**Problem statement**
In the records below, find the line that contains "809 -1.976 -11.743 1.00 96.81 31 LEU A O 1" and the line that contains "ATOM 237 C C", then retype exactly those two lines and every line between them.

**Input for this task**
####
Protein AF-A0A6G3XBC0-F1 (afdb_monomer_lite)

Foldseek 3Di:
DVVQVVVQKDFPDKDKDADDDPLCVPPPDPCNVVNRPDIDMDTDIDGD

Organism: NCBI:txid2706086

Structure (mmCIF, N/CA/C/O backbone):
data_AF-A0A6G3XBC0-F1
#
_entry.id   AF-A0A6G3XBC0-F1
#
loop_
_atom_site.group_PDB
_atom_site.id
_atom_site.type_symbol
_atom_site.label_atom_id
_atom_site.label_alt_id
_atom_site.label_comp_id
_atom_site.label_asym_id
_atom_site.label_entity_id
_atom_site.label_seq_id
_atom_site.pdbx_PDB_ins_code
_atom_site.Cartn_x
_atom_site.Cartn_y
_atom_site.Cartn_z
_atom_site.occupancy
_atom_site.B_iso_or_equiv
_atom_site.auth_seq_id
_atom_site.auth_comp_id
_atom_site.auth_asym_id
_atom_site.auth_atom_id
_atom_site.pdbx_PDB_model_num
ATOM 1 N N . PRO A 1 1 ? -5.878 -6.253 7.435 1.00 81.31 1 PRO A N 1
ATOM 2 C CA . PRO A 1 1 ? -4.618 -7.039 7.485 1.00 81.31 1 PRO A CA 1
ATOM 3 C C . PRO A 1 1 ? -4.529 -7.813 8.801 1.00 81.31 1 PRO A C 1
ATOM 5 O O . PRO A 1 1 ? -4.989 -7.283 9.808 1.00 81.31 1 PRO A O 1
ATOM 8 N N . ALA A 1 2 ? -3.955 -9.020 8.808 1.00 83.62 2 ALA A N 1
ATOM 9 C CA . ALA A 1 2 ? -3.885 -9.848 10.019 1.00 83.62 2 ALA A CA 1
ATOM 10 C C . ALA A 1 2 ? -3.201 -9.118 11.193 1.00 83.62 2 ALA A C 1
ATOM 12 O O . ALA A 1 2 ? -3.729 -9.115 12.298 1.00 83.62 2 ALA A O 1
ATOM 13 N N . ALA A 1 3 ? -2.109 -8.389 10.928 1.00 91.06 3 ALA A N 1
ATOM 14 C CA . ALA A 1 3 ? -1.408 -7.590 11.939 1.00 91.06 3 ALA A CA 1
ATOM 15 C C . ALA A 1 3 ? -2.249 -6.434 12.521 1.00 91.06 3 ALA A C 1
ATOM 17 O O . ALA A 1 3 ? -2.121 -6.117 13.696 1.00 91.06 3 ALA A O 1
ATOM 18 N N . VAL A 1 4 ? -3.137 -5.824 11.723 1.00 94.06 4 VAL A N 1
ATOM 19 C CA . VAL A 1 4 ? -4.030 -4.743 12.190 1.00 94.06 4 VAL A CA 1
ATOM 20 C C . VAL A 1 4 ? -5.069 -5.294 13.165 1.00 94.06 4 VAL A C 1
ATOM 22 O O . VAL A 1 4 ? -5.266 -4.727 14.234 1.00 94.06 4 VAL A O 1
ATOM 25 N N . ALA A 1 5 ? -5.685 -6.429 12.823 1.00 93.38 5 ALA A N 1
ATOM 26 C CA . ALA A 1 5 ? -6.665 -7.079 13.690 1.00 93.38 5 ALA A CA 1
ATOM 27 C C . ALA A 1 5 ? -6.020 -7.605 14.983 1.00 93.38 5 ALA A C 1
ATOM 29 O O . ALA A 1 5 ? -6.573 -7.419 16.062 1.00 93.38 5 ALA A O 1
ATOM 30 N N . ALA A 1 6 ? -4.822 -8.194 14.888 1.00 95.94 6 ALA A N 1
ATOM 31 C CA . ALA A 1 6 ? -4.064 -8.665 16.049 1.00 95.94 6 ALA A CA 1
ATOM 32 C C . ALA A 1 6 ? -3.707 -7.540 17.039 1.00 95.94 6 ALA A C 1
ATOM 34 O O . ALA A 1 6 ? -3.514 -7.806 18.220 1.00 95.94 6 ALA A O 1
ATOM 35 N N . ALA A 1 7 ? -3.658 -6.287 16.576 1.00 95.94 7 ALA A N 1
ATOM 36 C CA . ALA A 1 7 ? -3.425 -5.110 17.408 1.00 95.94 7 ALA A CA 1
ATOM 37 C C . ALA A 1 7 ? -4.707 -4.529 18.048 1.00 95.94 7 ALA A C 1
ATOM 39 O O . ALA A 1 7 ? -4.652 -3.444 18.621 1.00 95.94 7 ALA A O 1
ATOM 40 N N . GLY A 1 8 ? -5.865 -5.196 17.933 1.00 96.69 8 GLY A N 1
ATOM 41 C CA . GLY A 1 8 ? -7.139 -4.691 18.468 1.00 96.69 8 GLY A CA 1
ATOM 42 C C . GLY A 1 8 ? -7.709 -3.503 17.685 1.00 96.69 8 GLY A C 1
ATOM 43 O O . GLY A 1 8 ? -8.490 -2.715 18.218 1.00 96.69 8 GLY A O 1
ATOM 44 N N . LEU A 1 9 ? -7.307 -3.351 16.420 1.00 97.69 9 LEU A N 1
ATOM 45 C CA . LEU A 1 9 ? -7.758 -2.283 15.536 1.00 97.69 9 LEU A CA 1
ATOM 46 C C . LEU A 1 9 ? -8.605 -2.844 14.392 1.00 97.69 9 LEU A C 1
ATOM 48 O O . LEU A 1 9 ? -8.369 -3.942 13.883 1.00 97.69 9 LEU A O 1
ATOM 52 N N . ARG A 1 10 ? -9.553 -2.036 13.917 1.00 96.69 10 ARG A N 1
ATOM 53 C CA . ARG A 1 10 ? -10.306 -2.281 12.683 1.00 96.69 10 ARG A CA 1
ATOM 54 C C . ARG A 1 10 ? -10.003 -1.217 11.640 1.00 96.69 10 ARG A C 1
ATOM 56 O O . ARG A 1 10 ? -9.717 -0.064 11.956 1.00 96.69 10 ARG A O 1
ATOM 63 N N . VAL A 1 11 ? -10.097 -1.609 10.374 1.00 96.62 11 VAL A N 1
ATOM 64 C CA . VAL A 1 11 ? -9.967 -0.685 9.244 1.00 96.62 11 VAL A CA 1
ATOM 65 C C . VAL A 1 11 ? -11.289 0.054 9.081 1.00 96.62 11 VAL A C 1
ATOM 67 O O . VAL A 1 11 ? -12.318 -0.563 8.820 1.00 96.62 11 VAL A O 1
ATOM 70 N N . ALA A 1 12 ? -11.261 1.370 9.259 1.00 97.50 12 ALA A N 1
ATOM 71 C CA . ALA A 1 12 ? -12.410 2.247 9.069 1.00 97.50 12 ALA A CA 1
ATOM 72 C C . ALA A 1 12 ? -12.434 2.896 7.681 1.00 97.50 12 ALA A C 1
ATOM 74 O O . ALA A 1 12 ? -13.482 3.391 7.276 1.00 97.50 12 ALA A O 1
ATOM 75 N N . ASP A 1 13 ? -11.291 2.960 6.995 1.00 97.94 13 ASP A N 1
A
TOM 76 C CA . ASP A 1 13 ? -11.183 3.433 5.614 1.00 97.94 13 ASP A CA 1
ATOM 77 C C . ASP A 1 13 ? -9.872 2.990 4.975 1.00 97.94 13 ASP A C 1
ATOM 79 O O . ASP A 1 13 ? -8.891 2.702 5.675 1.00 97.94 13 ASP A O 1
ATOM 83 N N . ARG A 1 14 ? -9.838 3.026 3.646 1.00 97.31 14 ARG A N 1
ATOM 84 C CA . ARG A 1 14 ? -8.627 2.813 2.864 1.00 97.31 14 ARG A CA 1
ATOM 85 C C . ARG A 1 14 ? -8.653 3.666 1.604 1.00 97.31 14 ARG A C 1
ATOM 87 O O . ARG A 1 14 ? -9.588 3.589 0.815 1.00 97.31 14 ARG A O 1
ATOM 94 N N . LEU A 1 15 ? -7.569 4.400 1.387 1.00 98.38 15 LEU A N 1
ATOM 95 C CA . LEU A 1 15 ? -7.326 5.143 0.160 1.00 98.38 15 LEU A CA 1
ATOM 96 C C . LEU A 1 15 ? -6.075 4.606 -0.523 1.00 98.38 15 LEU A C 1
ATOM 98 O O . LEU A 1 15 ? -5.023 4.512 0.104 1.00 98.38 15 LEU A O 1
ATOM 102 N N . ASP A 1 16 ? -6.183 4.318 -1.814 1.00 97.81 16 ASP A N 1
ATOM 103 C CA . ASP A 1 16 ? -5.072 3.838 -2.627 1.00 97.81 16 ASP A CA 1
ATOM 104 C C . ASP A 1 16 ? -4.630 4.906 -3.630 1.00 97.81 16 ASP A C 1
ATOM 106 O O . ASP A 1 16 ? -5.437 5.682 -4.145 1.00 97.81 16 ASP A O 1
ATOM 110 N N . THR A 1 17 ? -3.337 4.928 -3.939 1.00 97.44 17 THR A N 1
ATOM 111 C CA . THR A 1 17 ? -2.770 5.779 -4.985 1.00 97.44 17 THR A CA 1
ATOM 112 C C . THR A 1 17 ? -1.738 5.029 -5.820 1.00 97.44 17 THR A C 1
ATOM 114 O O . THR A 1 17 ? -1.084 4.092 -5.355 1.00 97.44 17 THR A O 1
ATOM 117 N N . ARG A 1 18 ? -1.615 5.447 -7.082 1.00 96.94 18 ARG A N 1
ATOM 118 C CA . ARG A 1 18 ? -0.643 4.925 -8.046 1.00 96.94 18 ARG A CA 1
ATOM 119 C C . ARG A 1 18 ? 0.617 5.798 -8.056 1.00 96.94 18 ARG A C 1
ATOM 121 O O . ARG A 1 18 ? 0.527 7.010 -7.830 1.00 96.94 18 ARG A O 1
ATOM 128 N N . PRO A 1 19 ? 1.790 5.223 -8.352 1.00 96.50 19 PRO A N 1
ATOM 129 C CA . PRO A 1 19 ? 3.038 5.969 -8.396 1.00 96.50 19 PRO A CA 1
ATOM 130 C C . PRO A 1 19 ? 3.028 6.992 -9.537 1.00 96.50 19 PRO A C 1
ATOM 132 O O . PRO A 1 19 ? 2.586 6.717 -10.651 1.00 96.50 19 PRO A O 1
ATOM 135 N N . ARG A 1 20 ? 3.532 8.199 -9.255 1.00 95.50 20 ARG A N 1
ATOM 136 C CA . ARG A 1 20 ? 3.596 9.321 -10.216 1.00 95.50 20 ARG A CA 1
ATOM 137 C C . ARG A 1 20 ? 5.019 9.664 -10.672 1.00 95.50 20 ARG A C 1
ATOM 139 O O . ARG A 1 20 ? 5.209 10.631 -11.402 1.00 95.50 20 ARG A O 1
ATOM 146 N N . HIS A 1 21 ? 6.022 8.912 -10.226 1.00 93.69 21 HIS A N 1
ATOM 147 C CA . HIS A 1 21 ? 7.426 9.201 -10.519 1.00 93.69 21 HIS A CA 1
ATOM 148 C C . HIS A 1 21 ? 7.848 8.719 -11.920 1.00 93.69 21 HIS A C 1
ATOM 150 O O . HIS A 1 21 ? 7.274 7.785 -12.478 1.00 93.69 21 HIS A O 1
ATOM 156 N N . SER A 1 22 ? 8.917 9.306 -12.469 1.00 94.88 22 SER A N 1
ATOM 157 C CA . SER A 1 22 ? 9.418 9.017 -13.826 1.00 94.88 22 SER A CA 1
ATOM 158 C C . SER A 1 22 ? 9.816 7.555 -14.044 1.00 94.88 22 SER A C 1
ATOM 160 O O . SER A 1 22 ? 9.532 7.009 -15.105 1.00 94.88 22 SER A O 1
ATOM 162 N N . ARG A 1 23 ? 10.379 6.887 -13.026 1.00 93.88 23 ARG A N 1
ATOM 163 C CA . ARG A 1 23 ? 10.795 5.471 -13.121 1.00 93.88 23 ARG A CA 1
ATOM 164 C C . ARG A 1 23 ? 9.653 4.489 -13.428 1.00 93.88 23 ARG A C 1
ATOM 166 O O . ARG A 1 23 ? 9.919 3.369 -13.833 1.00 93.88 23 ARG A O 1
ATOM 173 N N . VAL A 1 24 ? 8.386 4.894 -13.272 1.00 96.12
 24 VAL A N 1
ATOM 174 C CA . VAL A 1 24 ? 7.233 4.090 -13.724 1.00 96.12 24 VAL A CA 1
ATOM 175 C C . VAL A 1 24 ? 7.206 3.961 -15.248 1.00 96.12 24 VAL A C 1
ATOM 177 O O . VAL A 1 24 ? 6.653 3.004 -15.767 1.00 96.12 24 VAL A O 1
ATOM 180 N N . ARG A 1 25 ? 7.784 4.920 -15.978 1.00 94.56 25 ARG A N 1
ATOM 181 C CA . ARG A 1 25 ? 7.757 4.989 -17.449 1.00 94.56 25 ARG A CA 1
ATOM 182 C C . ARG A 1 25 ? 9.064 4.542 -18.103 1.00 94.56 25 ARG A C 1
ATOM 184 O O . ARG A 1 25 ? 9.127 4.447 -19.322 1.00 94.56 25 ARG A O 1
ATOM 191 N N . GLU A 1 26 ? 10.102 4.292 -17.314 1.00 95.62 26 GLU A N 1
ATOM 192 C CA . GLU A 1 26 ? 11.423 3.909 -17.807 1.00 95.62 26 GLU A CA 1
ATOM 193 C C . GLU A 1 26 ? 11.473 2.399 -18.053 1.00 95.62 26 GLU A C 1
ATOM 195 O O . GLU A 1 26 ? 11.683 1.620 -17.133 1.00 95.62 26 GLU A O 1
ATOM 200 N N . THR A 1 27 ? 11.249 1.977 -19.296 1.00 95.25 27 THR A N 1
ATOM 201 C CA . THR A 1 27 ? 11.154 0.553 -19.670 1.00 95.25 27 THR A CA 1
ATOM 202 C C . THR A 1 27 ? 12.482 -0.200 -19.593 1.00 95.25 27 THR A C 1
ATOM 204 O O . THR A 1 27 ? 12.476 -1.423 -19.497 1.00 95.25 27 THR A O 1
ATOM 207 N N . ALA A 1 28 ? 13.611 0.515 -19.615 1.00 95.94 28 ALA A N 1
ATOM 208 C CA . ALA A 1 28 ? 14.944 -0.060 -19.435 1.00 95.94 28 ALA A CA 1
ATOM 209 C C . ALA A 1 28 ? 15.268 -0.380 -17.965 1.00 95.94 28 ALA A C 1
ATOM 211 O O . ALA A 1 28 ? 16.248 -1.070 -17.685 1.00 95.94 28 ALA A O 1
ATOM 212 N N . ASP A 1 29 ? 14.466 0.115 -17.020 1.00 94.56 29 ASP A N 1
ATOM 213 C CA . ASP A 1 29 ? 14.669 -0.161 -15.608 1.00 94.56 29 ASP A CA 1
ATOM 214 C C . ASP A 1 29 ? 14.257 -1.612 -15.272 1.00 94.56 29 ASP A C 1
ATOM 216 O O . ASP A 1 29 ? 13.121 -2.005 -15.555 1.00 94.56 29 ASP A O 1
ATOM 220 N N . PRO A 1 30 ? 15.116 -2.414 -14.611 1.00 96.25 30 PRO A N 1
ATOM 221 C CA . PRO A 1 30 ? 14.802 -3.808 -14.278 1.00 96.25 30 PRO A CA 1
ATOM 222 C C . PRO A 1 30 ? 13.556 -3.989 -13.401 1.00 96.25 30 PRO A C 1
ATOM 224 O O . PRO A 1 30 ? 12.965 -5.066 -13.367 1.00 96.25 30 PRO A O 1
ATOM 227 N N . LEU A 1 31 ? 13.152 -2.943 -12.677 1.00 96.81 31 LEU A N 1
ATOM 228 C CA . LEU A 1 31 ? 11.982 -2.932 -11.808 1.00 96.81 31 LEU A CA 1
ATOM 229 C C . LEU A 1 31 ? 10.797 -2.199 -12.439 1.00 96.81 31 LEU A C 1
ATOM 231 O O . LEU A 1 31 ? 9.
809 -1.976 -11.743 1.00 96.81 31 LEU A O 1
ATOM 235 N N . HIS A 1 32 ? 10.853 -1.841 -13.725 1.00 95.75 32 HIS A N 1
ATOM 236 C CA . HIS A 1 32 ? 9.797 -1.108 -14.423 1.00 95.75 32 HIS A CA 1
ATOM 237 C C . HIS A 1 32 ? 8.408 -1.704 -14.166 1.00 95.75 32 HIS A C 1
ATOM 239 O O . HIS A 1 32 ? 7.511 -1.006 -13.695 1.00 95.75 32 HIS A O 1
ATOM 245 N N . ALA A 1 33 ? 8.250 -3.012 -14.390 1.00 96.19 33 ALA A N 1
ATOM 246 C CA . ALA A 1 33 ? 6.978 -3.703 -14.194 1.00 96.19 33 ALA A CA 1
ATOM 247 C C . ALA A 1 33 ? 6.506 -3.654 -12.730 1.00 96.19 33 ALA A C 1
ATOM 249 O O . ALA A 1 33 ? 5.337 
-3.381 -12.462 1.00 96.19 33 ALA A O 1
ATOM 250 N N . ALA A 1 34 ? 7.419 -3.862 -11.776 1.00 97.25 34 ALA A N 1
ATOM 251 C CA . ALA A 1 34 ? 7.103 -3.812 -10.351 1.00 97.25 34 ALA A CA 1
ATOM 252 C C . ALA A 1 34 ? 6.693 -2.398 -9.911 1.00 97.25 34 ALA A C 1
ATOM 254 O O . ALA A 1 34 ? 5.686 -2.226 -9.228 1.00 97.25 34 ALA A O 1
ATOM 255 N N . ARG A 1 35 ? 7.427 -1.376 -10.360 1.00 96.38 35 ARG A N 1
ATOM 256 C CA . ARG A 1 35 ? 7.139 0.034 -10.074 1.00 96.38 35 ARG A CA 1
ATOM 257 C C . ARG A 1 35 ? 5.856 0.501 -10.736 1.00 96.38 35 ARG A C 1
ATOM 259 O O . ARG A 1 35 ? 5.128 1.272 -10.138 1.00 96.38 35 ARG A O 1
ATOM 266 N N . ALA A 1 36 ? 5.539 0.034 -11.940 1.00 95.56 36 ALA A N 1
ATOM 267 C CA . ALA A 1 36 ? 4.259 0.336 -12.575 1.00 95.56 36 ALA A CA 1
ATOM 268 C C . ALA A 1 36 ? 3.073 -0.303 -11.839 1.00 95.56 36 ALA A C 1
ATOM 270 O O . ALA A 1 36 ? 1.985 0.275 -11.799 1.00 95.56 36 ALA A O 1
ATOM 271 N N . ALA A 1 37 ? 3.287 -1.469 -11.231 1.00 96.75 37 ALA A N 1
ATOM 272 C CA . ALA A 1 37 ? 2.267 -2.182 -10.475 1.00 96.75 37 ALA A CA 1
####
**Output**
809 -1.976 -11.743 1.00 96.81 31 LEU A O 1
ATOM 235 N N . HIS A 1 32 ? 10.853 -1.841 -13.725 1.00 95.75 32 HIS A N 1
ATOM 236 C CA . HIS A 1 32 ? 9.797 -1.108 -14.423 1.00 95.75 32 HIS A CA 1
ATOM 237 C C . HIS A 1 32 ? 8.408 -1.704 -14.166 1.00 95.75 32 HIS A C 1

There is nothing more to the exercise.